Valencia es la tierra de las flores, de la luz y del amor. A partir de ahora, también es, junto con Madrid, la gran despensa de votos del PP. La foto fija de la noche electoral en la sede socialista en la calle Blanquerías, o en el Hotel Hesperia donde EU y Bloc esperaban celebrar su condición de llave del cambio, dejaba lugar a pocas dudas.
Sólo algunos semblantes contrastaban entre aquella galería de rostros desencajados: Enric Morera que observaba como la aritmética del desastre le convertían un cero por cero en dos diputados, y Carmen Alborch que después de que la apisonadora de Rita Barberá le dejase hecho unos zorros sus expectativas con diseño de Montesinos, continuaba, como siempre, sonriendo. Por el contrario, en Ignasi Pla, Glòria Marcos o Amadeo Sanchis, ni siquiera existía perplejidad.

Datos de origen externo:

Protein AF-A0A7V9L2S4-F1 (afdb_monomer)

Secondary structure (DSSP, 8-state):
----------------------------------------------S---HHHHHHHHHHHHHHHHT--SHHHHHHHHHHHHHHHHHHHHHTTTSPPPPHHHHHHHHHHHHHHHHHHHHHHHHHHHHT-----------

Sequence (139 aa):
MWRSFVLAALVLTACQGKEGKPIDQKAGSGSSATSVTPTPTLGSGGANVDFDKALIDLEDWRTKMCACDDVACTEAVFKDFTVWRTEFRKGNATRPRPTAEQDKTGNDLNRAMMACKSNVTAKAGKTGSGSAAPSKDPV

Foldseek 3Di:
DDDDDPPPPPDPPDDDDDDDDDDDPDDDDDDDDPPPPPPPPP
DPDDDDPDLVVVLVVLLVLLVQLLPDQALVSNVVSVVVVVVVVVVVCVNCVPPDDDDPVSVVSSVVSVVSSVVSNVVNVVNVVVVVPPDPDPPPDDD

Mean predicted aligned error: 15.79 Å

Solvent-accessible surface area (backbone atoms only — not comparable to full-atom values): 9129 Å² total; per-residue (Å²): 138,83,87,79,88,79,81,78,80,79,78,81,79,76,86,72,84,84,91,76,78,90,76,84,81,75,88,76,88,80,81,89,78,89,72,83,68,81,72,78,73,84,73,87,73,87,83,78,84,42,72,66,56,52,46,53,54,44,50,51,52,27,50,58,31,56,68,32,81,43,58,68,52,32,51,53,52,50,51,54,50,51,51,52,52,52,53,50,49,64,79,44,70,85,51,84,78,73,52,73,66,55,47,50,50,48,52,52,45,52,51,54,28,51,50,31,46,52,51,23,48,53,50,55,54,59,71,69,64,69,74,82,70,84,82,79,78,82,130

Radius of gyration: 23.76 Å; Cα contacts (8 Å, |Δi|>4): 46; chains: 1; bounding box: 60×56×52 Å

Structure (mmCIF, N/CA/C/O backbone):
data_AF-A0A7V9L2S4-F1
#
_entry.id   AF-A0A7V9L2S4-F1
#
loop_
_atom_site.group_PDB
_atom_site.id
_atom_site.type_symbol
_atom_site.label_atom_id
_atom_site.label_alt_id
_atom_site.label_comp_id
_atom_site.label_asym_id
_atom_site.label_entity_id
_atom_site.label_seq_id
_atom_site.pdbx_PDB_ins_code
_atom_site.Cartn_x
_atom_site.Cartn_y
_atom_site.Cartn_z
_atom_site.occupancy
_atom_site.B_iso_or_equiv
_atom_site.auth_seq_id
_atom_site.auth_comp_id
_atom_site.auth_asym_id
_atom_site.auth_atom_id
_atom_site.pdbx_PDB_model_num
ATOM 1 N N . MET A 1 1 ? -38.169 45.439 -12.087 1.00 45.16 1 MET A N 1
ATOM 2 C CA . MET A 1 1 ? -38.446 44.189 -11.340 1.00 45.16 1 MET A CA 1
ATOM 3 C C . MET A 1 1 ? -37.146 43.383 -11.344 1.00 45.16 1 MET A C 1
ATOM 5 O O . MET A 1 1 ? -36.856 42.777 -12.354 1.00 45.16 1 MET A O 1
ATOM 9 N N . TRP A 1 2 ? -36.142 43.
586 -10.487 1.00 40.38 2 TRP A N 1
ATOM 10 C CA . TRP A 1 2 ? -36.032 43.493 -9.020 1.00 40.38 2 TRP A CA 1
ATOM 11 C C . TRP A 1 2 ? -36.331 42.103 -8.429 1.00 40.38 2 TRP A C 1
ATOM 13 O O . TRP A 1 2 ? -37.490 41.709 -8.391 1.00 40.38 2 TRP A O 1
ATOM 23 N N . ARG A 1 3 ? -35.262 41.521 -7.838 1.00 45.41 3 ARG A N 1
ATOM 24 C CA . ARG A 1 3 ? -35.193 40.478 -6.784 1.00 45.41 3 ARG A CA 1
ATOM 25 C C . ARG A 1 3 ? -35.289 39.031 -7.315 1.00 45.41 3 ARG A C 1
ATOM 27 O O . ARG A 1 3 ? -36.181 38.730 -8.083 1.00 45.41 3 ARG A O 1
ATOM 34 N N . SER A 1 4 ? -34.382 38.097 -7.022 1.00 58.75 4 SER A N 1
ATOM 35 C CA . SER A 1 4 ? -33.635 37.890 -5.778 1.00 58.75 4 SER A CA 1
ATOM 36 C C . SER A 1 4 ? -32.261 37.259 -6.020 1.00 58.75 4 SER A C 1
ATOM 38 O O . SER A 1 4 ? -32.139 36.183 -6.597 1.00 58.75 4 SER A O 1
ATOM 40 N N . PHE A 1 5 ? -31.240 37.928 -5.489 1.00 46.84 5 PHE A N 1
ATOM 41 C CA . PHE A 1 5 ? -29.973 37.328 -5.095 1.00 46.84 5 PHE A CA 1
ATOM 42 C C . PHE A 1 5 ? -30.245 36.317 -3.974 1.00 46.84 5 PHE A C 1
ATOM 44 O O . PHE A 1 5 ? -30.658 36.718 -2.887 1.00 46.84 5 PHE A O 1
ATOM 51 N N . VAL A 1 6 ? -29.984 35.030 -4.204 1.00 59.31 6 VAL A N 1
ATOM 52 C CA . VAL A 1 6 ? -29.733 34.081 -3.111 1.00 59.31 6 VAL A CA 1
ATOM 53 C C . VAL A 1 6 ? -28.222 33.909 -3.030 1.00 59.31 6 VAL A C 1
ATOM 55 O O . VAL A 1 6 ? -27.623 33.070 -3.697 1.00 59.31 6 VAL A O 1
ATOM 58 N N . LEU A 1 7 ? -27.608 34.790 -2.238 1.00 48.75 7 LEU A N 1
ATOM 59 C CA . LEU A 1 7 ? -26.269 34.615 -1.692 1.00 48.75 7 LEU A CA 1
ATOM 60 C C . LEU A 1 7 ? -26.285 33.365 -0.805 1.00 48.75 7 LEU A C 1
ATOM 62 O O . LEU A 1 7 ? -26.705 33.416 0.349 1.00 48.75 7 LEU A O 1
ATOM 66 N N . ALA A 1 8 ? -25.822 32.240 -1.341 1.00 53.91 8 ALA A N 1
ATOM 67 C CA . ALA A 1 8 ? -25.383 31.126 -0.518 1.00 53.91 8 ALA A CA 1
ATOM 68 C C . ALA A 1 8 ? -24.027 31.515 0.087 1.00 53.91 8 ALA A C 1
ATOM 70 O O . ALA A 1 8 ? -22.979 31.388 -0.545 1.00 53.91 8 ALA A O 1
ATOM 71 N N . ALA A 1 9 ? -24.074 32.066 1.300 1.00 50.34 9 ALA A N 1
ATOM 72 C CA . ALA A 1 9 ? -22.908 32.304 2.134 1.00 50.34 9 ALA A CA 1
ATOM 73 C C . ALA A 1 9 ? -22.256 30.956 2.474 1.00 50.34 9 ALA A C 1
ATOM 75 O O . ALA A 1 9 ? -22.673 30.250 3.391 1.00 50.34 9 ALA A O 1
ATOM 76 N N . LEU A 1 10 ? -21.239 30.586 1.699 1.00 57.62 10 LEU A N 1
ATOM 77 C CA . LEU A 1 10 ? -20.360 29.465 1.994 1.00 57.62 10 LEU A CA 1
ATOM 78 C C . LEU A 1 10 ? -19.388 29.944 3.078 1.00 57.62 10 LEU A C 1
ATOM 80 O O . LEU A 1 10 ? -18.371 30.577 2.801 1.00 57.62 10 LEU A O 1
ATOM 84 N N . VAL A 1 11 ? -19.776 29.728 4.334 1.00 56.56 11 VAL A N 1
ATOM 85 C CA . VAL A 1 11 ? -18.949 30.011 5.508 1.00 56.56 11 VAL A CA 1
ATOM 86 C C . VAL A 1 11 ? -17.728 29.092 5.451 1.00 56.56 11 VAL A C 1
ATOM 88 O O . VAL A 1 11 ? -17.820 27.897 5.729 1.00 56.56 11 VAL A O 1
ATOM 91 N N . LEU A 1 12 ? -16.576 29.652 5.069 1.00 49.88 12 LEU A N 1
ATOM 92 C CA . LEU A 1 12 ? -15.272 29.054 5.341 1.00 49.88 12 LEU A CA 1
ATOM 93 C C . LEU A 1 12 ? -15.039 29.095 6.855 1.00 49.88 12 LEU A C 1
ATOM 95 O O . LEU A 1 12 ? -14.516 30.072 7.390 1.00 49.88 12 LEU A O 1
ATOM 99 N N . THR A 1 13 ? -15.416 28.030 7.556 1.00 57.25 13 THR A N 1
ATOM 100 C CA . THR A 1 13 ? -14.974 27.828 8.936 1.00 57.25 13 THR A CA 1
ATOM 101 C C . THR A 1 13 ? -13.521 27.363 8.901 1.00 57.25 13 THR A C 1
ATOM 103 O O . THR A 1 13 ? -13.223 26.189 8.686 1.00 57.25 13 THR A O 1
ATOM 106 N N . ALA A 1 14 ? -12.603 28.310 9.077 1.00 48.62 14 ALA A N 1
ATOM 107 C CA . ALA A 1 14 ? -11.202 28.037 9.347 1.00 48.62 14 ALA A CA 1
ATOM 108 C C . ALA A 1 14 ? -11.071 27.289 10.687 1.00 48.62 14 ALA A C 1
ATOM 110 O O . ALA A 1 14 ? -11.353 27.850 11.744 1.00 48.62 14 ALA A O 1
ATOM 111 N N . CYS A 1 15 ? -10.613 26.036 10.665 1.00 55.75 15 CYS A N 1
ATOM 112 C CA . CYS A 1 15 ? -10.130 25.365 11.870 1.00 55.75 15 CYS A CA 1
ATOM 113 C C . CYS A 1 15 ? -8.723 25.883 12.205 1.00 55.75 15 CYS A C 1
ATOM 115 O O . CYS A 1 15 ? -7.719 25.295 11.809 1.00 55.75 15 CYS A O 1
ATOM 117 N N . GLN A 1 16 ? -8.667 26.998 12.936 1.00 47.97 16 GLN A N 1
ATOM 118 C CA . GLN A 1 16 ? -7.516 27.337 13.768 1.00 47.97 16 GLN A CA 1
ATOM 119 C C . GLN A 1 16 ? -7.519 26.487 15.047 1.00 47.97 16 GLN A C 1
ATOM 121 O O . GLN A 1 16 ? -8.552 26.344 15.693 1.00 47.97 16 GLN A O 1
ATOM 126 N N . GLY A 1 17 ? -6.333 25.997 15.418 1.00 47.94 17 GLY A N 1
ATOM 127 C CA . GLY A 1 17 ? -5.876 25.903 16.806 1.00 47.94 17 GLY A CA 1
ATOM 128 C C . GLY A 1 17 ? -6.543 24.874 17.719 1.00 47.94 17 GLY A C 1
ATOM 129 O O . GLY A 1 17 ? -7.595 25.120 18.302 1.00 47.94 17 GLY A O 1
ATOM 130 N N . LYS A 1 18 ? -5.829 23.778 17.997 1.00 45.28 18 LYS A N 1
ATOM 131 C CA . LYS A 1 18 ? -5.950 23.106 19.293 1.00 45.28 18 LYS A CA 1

Presentaban más bien esa mirada perdida del boxeador, que tras sufrir en su rostro el castigo de una serie alternada de crochets de derecha e izquierda, siente como estalla su mentón por el impacto de un gancho y le parece estar bailando en el vacío durante ese eterno instante previo a su precipitarse sobre la lona.

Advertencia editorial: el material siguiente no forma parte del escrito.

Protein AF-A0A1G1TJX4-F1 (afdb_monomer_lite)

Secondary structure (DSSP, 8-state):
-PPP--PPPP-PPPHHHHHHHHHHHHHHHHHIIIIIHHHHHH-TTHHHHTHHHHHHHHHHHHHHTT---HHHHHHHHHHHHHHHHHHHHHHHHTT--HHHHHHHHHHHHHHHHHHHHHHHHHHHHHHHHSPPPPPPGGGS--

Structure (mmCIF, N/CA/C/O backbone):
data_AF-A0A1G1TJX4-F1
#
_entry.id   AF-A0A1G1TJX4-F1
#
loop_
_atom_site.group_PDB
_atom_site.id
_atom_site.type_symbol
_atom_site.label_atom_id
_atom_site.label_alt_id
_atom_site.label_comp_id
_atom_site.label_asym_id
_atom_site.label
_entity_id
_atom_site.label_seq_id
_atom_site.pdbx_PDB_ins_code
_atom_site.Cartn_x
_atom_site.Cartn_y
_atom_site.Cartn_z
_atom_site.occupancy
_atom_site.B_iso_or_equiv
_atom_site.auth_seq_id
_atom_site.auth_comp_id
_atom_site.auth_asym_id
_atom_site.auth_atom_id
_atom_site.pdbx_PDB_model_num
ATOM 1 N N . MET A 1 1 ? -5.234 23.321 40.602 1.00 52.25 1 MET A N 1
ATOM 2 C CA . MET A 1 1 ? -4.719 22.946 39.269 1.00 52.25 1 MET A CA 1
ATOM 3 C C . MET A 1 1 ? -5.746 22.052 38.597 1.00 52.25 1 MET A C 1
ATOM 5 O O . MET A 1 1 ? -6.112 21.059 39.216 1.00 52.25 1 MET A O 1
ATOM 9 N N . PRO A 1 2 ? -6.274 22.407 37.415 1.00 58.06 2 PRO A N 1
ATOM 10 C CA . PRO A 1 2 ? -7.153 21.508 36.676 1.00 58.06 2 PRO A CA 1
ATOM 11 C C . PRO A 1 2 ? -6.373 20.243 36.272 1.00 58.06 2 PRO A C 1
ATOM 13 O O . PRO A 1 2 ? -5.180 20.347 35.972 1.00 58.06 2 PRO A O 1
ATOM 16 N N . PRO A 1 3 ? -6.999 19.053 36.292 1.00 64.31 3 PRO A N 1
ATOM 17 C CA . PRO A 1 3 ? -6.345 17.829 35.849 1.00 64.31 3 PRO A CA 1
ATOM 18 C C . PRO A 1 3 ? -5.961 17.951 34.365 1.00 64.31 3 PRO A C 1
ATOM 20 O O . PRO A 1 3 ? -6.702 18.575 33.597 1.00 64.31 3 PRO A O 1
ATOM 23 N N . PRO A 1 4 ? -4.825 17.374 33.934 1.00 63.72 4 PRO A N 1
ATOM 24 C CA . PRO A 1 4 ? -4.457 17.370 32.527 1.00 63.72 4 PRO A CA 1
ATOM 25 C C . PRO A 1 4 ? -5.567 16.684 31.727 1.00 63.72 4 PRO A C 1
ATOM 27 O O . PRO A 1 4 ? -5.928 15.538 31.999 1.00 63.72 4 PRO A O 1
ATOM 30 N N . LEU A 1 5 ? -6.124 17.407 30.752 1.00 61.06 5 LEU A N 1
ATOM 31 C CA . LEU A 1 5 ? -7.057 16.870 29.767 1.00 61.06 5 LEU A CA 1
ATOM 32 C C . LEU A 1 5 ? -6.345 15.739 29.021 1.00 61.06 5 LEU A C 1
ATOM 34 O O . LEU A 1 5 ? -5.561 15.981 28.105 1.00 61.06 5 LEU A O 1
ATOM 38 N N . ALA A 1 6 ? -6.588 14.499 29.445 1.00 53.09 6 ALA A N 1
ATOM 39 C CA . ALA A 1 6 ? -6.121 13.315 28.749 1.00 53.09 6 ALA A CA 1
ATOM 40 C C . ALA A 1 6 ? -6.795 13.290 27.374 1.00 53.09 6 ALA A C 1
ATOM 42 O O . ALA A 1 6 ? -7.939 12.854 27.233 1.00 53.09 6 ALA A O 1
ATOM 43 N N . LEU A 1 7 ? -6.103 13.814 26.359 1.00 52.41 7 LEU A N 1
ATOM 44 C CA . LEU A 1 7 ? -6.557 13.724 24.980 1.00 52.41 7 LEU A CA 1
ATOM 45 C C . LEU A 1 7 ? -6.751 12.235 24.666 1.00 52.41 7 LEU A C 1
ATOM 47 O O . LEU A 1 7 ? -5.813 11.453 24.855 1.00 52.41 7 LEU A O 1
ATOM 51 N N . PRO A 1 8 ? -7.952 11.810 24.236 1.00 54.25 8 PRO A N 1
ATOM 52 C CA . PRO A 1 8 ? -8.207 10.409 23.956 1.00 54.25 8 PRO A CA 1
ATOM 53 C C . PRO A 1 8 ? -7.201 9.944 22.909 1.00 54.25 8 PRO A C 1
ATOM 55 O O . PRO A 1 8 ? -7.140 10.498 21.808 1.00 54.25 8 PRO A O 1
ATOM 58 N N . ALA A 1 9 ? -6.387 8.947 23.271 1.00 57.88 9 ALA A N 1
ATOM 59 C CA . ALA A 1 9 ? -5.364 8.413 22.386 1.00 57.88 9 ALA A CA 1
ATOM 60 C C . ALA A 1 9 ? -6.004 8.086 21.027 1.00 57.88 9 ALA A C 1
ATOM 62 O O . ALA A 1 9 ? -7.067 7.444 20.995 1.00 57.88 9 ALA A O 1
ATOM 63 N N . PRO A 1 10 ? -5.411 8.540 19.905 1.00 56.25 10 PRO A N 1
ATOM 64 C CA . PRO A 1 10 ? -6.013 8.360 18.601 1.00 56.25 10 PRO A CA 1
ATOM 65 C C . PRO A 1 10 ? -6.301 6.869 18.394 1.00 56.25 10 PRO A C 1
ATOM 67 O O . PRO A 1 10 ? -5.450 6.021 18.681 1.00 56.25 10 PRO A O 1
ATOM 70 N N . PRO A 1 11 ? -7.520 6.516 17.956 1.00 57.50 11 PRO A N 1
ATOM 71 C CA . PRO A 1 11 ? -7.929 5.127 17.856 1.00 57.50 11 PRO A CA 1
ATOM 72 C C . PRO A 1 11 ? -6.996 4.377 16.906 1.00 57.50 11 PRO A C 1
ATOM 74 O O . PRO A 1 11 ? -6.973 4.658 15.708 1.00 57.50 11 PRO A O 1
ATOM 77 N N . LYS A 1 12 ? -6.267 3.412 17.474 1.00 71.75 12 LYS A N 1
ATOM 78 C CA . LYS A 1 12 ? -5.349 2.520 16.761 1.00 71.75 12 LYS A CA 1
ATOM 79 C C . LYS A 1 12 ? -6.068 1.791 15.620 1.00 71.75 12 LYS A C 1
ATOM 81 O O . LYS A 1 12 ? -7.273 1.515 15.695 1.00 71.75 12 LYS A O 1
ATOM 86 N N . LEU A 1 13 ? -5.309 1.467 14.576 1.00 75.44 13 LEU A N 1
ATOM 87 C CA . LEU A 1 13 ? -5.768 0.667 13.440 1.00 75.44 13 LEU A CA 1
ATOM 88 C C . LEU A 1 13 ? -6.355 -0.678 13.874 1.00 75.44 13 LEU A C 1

Y después se hizo el silencio, mientras que afuera la música del tiovivo popular continuaba marcando sus estridentes compases de Copa América o nuevas partituras automovilísticas recreadas por Bernie Ecclestone. Un hedonismo vacío, envidiado por una izquierda realista que sólo tenía para ofrecer la diversión de una geganta de cartón piedra, y criticado por una siniestra idealista, empeñada en aguar la fiesta a los invitados en nombre de un difuso y sostenible sentido común.
Porque desde que el social-liberal Carlos Solchaga concentrara, allá por los años 80, toda la sapiencia de la nueva economía en su célebre soflama “enriqueceos”, y la posmodernidad convirtiera la cultura crítica en mera lentejuela, el respetable público está para pocos espectáculos reflexivos. El debate político se reduce así a lo básico: la izquierda que nos quitó el agua del Ebro y pretende dejarnos hasta sin “Aquí hay tomate”. O lo que es peor, los radicales trasnochados que amenazan con dejar sin recalificar el huerto del abuelo, PAI intuido con el que pagar la hipoteca del adosado o ese flamante BMW con el que llevar a los niños al colegio concertado.
Hasta el cambio climático parece conjurarse en beneficio de este Levante, por fin, eternamente feliz, transformando las estaciones en un perpetuo verano para mayor intensidad de esa luz tan alababa, junto al amor, por el célebre pasodoble. En cuanto al tercer vértice del trípode sobre el que se asientan las esencias valencianas, las flores, nada mejor que un poco de cuidado diario para lucir radiante a los ojos del jardinero más exigente. Ya se encargó de recordarlo el exultante Carlos Fabra tras conocer el recuento de papeletas: “cuanta más mierda nos echen, más crecemos”, dejando así constancia de sus amplios conocimientos sobre los asuntos del estiércol.